• [Aim of the task]
The answer must consist only of the lines from the line with "ATOM 2 C CA" to the line with "ATOM 37 C C", both included, exactly as they stand below.

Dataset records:
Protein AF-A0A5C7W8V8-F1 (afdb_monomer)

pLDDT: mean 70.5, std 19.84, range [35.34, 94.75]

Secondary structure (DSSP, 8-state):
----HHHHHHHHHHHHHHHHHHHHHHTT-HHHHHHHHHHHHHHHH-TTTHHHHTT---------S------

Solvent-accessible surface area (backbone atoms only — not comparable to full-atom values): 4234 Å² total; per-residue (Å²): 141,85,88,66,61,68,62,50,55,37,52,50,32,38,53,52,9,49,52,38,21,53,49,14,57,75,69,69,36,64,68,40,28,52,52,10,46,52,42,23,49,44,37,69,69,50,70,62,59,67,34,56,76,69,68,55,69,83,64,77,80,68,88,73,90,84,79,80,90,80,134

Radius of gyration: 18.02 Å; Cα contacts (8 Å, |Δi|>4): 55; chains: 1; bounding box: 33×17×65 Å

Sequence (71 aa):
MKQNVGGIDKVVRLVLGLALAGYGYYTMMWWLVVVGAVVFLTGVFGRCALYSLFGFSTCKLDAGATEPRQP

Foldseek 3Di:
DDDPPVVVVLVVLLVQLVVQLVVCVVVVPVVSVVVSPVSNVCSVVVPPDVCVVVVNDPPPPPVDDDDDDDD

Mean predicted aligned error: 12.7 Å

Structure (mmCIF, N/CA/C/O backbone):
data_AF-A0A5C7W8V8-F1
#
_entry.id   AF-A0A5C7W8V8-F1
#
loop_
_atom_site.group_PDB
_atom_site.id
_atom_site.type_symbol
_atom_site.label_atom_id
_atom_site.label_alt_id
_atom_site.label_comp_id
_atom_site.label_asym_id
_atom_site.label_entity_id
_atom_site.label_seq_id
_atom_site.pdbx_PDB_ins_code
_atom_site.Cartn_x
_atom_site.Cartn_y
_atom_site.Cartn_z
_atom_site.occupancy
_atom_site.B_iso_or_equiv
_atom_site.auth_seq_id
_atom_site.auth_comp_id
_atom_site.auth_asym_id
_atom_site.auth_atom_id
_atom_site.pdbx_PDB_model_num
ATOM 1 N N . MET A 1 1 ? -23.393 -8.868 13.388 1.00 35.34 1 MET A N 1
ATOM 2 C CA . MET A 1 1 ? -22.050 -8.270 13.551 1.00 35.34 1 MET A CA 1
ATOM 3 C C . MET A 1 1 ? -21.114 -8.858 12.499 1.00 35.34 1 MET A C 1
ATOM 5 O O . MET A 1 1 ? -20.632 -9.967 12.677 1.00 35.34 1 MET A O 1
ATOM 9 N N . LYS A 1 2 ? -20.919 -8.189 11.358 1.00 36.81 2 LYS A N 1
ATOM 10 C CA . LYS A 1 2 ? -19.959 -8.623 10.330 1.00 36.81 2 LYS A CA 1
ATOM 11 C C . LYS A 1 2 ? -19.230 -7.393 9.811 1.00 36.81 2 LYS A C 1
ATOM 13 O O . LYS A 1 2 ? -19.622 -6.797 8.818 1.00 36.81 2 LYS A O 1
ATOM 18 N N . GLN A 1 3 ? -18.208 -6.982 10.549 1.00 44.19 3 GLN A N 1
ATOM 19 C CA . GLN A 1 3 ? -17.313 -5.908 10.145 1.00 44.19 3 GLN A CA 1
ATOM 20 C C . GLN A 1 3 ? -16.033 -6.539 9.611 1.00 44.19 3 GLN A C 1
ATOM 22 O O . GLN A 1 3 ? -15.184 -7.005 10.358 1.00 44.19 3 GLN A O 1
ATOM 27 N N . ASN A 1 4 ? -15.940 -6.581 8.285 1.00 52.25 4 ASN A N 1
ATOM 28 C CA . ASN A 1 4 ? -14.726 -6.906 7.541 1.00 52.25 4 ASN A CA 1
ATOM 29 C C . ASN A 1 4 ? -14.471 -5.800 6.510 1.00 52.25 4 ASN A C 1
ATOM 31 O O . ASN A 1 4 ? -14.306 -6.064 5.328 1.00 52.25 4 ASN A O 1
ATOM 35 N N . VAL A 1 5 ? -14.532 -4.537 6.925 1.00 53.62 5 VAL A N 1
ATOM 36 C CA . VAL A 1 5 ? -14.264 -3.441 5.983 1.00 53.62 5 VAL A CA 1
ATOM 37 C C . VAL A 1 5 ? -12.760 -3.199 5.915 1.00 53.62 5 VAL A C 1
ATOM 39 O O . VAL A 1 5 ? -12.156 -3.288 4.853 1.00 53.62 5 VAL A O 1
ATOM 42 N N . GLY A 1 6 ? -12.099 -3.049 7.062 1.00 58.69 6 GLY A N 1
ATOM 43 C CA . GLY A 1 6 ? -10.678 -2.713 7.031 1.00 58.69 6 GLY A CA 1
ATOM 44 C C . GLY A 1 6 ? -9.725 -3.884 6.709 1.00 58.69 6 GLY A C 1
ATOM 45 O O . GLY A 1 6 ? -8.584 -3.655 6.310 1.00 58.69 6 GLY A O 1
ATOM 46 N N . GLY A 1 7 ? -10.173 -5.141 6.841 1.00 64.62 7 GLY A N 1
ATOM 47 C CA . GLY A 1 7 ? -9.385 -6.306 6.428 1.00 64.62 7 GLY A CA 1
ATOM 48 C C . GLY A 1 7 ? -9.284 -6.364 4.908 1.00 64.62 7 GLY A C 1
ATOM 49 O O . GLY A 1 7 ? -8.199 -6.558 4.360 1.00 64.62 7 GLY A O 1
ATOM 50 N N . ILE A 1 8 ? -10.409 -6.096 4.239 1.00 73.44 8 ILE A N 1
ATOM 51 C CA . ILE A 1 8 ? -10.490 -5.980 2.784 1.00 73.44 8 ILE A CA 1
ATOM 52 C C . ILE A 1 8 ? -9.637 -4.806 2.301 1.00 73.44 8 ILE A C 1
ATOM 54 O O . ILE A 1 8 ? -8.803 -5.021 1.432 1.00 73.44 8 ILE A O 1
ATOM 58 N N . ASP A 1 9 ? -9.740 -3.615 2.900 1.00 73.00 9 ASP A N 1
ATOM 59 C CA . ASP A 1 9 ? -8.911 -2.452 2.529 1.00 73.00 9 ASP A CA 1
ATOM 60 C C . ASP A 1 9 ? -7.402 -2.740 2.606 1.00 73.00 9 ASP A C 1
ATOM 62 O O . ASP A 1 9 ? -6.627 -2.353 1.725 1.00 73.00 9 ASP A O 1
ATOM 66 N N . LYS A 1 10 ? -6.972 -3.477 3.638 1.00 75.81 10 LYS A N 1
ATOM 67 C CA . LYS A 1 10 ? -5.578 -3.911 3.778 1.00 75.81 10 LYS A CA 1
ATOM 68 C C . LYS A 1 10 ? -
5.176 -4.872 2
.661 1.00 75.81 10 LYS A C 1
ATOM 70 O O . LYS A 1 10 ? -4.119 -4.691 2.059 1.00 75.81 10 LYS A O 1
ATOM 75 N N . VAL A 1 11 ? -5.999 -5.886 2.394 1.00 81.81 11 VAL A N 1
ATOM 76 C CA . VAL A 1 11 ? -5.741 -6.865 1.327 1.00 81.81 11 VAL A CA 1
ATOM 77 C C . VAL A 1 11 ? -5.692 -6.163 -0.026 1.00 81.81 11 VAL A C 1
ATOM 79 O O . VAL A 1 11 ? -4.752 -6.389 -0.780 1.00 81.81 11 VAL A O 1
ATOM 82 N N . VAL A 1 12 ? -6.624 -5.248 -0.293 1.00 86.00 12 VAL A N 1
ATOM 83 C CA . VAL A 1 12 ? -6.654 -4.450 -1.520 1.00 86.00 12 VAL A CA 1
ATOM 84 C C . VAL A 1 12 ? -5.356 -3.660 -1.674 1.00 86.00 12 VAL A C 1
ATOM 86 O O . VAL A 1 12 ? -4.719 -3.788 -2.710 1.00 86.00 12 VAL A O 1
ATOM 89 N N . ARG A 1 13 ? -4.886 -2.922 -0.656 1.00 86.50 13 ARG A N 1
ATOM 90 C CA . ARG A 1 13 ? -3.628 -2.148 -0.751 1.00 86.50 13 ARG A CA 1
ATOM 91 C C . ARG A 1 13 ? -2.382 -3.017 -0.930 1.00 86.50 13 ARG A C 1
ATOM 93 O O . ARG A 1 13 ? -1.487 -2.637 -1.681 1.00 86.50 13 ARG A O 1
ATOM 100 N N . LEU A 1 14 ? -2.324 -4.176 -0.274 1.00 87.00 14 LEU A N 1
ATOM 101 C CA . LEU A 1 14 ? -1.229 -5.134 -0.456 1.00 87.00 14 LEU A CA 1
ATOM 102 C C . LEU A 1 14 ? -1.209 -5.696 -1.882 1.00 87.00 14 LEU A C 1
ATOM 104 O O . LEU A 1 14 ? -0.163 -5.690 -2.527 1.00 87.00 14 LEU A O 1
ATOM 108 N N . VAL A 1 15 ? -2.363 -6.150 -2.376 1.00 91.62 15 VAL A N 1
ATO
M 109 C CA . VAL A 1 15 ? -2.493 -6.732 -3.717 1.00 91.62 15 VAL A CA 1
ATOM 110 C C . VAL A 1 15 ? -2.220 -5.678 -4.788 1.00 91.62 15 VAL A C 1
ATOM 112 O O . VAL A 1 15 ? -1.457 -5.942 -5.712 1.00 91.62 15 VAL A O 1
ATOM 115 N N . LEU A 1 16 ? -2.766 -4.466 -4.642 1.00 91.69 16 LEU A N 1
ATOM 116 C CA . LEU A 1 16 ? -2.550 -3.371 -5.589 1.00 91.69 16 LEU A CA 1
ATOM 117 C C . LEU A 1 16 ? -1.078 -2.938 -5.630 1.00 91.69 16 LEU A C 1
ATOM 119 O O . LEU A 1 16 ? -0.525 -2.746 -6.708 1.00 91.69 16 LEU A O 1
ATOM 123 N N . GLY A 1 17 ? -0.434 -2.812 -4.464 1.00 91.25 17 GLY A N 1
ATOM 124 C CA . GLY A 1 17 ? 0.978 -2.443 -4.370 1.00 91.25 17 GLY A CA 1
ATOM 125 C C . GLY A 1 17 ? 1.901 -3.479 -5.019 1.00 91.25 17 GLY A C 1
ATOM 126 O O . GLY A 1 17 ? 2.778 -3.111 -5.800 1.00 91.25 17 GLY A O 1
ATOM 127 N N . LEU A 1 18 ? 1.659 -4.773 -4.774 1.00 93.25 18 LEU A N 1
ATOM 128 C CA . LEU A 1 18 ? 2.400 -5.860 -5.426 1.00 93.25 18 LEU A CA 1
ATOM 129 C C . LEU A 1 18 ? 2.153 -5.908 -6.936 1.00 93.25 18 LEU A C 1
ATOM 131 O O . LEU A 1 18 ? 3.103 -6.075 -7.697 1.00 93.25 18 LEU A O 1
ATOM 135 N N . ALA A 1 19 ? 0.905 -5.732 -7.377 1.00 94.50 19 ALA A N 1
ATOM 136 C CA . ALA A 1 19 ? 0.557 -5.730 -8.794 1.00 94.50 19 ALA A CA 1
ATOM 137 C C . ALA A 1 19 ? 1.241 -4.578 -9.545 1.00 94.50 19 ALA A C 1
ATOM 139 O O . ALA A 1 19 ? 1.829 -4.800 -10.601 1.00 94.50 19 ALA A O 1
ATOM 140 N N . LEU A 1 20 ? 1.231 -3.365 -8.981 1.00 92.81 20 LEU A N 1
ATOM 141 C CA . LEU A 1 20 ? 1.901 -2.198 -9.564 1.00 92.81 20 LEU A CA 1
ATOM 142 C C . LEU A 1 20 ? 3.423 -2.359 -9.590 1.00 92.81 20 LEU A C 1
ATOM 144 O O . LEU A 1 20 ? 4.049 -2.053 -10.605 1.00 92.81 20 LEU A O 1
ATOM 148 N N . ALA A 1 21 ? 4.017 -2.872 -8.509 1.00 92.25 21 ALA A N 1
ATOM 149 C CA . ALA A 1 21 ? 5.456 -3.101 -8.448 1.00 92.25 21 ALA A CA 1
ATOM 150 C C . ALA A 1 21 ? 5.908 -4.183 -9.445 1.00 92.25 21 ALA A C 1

• [Expected answer]
ATOM 2 C CA . MET A 1 1 ? -22.050 -8.270 13.551 1.00 35.34 1 MET A CA 1
ATOM 3 C C . MET A 1 1 ? -21.114 -8.858 12.499 1.00 35.34 1 MET A C 1
ATOM 5 O O . MET A 1 1 ? -20.632 -9.967 12.677 1.00 35.34 1 MET A O 1
ATOM 9 N N . LYS A 1 2 ? -20.919 -8.189 11.358 1.00 36.81 2 LYS A N 1
ATOM 10 C CA . LYS A 1 2 ? -19.959 -8.623 10.330 1.00 36.81 2 LYS A CA 1
ATOM 11 C C . LYS A 1 2 ? -19.230 -7.393 9.811 1.00 36.81 2 LYS A C 1
ATOM 13 O O . LYS A 1 2 ? -19.622 -6.797 8.818 1.00 36.81 2 LYS A O 1
ATOM 18 N N . GLN A 1 3 ? -18.208 -6.982 10.549 1.00 44.19 3 GLN A N 1
ATOM 19 C CA . GLN A 1 3 ? -17.313 -5.908 10.145 1.00 44.19 3 GLN A CA 1
ATOM 20 C C . GLN A 1 3 ? -16.033 -6.539 9.611 1.00 44.19 3 GLN A C 1
ATOM 22 O O . GLN A 1 3 ? -15.184 -7.005 10.358 1.00 44.19 3 GLN A O 1
ATOM 27 N N . ASN A 1 4 ? -15.940 -6.581 8.285 1.00 52.25 4 ASN A N 1
ATOM 28 C CA . ASN A 1 4 ? -14.726 -6.906 7.541 1.00 52.25 4 ASN A CA 1
ATOM 29 C C . ASN A 1 4 ? -14.471 -5.800 6.510 1.00 52.25 4 ASN A C 1
ATOM 31 O O . ASN A 1 4 ? -14.306 -6.064 5.328 1.00 52.25 4 ASN A O 1
ATOM 35 N N . VAL A 1 5 ? -14.532 -4.537 6.925 1.00 53.62 5 VAL A N 1
ATOM 36 C CA . VAL A 1 5 ? -14.264 -3.441 5.983 1.00 53.62 5 VAL A CA 1
ATOM 37 C C . VAL A 1 5 ? -12.760 -3.199 5.915 1.00 53.62 5 VAL A C 1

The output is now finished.